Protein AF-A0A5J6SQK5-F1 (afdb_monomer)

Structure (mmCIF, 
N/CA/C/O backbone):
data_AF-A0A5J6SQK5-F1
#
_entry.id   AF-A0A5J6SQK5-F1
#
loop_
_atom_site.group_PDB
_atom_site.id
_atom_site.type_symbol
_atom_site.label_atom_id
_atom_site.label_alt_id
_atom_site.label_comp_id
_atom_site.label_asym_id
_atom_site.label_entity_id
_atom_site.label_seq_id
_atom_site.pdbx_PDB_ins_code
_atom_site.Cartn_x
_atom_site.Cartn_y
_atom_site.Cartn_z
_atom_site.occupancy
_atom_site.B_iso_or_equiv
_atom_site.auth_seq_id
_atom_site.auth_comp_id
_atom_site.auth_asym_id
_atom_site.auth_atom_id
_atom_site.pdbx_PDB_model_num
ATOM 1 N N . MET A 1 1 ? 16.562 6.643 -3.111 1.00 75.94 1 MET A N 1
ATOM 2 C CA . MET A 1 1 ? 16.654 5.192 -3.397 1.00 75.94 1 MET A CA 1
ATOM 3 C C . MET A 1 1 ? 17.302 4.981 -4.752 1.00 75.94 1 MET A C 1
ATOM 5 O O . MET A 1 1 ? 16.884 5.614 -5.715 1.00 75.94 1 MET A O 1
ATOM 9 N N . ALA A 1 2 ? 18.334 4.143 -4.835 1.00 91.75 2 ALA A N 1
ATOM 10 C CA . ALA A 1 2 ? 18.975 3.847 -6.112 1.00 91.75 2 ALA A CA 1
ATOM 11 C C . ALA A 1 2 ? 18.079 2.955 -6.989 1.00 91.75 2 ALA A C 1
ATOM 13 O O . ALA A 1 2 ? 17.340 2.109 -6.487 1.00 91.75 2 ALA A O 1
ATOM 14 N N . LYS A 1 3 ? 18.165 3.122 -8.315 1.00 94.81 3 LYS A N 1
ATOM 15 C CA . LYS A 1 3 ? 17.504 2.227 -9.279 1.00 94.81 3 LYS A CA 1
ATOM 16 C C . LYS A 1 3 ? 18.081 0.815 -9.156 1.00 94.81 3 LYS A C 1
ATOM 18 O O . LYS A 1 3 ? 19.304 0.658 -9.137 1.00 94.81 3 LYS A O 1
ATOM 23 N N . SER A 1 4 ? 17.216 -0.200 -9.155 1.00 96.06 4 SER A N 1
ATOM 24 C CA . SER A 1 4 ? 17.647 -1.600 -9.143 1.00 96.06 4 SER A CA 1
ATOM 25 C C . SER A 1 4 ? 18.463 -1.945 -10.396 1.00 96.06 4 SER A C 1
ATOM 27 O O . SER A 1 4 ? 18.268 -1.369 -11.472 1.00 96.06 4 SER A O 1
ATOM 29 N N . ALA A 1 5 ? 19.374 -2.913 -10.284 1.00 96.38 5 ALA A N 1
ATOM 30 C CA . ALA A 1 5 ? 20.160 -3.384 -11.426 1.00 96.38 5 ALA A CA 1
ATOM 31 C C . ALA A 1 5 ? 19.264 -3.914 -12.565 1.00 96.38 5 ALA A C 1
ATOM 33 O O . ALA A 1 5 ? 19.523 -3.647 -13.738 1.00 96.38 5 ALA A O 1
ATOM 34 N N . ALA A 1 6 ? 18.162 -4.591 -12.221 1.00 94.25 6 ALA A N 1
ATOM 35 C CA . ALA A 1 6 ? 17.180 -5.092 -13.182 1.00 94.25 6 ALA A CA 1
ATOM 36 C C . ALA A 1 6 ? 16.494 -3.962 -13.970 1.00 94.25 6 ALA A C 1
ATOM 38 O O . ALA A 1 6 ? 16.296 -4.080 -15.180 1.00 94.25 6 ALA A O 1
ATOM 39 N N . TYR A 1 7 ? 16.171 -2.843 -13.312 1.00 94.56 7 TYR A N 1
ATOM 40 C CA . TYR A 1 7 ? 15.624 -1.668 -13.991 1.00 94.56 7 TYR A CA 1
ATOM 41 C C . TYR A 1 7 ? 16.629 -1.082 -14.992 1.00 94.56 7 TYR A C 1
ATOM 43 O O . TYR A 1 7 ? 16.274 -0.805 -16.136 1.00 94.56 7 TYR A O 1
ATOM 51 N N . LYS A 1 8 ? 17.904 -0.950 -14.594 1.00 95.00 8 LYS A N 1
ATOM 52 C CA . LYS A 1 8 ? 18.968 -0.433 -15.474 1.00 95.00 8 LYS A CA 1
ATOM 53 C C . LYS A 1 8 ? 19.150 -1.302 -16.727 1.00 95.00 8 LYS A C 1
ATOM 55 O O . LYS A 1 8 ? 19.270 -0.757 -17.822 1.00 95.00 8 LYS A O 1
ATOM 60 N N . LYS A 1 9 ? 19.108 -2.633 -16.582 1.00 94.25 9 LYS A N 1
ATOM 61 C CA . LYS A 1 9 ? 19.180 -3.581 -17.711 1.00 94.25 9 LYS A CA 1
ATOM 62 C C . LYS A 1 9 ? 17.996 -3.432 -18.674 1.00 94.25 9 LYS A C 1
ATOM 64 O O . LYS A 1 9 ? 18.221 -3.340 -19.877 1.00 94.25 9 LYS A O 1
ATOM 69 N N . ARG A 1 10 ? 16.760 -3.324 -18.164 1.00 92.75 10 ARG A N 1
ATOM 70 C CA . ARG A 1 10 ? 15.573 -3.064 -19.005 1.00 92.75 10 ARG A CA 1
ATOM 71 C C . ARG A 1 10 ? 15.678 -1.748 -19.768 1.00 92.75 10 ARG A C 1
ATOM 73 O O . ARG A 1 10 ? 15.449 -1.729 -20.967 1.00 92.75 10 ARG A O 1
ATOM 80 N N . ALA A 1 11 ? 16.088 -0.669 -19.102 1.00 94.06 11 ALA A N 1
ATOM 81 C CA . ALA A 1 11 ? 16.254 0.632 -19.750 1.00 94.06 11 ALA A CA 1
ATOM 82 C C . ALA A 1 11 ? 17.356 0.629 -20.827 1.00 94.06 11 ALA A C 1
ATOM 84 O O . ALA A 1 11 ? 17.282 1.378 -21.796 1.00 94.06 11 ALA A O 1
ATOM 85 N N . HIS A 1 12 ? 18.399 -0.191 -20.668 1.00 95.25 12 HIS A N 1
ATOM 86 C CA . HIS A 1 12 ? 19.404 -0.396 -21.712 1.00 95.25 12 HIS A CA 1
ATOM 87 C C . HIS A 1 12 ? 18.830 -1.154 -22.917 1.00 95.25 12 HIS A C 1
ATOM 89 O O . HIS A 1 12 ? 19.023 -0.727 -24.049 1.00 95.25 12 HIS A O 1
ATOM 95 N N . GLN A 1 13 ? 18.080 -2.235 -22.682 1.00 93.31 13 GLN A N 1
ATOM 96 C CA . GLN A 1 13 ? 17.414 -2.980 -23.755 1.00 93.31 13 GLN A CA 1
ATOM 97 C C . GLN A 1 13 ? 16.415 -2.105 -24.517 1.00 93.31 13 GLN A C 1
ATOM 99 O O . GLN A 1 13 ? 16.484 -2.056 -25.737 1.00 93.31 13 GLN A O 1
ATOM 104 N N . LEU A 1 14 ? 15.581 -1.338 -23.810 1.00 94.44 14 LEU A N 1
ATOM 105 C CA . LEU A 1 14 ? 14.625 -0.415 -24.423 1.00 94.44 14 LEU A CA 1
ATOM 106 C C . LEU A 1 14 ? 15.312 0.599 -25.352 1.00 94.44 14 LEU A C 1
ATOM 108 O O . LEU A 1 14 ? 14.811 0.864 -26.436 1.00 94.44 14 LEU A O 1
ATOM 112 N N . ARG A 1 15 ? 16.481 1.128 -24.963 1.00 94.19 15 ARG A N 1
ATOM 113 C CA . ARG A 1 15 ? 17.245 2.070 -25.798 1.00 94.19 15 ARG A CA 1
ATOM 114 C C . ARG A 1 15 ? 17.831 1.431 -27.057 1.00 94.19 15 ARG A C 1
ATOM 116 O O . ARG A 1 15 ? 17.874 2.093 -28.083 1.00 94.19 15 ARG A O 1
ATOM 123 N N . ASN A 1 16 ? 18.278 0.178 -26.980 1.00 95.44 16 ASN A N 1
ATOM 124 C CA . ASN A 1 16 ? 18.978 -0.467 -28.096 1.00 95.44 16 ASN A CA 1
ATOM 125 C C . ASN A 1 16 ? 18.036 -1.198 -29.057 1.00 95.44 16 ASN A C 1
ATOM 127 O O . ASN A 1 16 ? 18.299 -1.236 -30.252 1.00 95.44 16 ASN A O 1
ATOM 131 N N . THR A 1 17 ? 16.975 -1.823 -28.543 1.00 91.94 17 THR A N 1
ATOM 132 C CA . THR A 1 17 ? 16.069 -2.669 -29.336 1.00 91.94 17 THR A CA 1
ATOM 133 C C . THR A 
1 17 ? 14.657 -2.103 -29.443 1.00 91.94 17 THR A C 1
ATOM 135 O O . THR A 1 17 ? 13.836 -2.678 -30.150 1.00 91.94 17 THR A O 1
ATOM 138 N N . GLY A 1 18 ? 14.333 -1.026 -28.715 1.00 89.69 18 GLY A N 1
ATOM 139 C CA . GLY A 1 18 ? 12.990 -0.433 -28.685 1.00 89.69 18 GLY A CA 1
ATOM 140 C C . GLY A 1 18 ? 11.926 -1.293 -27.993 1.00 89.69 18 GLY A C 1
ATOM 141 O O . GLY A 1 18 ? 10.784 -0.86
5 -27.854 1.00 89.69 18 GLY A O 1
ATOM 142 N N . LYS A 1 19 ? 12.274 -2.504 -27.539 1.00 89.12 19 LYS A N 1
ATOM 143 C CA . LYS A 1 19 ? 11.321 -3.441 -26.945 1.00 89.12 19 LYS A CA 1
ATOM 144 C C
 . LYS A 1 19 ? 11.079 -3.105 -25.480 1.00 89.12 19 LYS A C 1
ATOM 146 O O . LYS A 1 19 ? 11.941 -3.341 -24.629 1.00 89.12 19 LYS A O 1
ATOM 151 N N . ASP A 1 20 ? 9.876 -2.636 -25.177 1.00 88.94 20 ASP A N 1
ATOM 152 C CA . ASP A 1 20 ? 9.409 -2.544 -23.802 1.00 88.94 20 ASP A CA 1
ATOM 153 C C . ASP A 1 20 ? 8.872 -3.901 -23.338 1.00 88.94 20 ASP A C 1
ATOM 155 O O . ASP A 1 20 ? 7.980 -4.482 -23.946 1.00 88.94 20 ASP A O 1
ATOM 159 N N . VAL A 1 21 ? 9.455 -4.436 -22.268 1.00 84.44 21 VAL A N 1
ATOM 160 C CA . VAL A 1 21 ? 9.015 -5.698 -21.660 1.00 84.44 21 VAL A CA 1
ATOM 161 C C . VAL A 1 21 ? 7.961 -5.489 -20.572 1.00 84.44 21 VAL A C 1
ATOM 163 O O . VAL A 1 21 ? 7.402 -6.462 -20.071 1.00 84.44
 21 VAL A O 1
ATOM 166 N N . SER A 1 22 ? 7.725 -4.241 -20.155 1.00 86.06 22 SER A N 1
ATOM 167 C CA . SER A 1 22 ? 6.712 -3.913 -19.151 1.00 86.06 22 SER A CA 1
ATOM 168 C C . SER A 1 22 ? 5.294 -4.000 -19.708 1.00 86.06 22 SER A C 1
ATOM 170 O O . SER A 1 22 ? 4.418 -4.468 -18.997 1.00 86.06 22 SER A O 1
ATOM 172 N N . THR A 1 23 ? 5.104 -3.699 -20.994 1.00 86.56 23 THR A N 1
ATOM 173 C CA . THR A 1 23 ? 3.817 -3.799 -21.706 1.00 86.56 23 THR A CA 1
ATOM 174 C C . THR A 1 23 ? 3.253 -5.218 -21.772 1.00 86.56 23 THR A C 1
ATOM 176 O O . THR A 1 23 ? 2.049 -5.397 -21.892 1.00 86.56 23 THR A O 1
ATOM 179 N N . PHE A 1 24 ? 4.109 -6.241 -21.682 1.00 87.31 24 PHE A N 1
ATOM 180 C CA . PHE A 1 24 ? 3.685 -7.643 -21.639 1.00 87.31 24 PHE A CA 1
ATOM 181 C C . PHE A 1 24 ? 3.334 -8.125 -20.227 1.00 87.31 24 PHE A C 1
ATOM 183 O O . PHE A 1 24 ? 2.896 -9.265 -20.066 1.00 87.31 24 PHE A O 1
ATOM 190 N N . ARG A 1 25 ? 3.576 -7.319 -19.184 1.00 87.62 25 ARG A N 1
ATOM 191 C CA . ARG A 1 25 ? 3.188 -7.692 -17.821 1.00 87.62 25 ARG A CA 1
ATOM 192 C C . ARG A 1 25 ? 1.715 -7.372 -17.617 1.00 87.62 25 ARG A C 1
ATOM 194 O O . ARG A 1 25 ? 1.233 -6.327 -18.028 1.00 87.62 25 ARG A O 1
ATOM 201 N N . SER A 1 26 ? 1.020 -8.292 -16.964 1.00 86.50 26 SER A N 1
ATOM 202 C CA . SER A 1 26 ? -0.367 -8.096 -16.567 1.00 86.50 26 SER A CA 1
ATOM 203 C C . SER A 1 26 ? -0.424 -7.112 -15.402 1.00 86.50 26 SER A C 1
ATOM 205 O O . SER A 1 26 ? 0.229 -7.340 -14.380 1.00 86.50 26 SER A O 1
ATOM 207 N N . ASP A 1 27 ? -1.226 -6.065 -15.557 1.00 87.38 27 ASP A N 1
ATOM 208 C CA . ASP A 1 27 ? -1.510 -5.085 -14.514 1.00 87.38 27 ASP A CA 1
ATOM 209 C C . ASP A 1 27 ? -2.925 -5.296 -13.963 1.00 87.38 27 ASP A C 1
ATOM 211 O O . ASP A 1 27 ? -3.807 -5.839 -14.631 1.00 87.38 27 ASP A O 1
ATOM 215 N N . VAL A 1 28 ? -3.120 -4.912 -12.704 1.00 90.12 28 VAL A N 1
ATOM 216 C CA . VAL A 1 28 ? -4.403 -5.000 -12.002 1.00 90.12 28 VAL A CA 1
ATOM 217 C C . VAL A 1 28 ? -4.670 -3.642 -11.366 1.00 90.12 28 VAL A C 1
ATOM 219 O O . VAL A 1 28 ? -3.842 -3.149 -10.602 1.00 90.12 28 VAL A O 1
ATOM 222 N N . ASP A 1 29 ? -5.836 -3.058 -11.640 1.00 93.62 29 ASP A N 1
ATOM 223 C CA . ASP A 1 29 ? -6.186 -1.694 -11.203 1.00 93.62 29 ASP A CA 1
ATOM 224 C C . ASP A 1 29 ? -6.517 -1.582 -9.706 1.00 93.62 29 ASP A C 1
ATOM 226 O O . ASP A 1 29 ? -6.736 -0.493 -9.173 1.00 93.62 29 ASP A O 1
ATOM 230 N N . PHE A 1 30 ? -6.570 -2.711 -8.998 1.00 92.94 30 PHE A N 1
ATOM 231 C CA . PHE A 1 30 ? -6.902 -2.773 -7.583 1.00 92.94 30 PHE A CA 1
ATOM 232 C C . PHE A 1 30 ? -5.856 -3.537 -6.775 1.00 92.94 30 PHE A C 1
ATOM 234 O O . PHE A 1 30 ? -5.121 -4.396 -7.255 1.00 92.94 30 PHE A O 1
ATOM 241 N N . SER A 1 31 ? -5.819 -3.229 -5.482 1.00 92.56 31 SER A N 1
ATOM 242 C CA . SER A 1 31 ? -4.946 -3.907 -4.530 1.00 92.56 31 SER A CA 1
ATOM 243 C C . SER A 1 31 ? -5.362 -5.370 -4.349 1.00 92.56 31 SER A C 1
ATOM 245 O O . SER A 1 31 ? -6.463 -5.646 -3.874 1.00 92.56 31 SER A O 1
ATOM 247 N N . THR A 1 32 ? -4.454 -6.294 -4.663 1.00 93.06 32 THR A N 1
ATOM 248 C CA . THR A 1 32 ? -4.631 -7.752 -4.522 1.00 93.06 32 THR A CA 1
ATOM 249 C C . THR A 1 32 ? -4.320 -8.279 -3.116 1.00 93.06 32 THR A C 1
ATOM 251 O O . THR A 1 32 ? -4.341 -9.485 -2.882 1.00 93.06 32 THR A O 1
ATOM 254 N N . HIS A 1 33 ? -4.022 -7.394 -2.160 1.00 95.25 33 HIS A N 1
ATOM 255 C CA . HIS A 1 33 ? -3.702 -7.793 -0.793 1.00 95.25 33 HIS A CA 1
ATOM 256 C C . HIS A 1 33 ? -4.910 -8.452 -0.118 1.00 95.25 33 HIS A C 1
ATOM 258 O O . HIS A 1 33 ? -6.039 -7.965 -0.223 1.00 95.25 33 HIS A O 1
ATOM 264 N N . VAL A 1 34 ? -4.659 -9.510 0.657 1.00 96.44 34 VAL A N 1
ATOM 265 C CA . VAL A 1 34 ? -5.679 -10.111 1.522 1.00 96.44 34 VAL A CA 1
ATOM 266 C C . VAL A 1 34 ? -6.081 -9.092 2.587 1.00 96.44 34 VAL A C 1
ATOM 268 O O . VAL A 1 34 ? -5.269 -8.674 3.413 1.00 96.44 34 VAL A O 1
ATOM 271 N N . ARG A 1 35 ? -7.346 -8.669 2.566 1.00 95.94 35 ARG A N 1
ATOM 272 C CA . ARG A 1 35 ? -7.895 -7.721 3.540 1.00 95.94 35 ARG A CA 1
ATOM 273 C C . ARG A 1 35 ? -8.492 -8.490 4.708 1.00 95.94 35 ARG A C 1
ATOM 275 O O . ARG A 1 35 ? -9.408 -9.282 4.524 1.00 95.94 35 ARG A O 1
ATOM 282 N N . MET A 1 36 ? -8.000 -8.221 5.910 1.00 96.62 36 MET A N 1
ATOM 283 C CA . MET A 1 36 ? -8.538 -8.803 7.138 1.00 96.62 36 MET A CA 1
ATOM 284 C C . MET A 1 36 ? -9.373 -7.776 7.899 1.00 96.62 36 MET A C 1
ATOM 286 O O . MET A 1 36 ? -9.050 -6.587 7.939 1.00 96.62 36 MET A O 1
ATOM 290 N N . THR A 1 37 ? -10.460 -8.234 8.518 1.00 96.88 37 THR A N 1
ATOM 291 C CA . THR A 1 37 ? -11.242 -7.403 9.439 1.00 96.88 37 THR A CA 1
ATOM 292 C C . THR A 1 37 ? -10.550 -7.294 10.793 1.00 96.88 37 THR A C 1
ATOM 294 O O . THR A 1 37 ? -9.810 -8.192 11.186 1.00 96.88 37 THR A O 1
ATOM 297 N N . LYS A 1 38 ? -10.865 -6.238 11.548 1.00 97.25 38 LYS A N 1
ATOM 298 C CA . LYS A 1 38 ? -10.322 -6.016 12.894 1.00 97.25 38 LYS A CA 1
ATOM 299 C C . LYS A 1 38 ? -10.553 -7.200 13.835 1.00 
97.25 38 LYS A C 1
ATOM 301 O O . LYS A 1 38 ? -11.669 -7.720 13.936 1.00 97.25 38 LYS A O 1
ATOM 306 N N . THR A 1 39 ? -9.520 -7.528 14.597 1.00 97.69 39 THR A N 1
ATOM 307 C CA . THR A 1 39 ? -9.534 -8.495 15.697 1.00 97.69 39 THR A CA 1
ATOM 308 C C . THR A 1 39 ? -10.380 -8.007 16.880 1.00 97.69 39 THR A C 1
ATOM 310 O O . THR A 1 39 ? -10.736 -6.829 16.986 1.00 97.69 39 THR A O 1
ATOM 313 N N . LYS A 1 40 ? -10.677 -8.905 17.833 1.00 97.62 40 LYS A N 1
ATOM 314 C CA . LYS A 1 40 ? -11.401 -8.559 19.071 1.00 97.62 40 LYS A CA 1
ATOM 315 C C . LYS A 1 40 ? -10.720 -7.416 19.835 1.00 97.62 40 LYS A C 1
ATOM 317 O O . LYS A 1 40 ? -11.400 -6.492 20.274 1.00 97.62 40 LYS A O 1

──────

__EXERCISE DIRECTIONS__
From the line that holds "ATOM 310 O O" down to the last line of the material, copy every line exactly and add nothing.

__RESPONSE TO THE TASK__
ATOM 310 O O . THR A 1 39 ? -10.736 -6.829 16.986 1.00 97.69 39 THR A O 1
ATOM 313 N N . LYS A 1 40 ? -10.677 -8.905 17.833 1.00 97.62 40 LYS A N 1
ATOM 314 C CA . LYS A 1 40 ? -11.401 -8.559 19.071 1.00 97.62 40 LYS A CA 1
ATOM 315 C C . LYS A 1 40 ? -10.720 -7.416 19.835 1.00 97.62 40 LYS A C 1
ATOM 317 O O . LYS A 1 40 ? -11.400 -6.492 20.274 1.00 97.62 40 LYS A O 1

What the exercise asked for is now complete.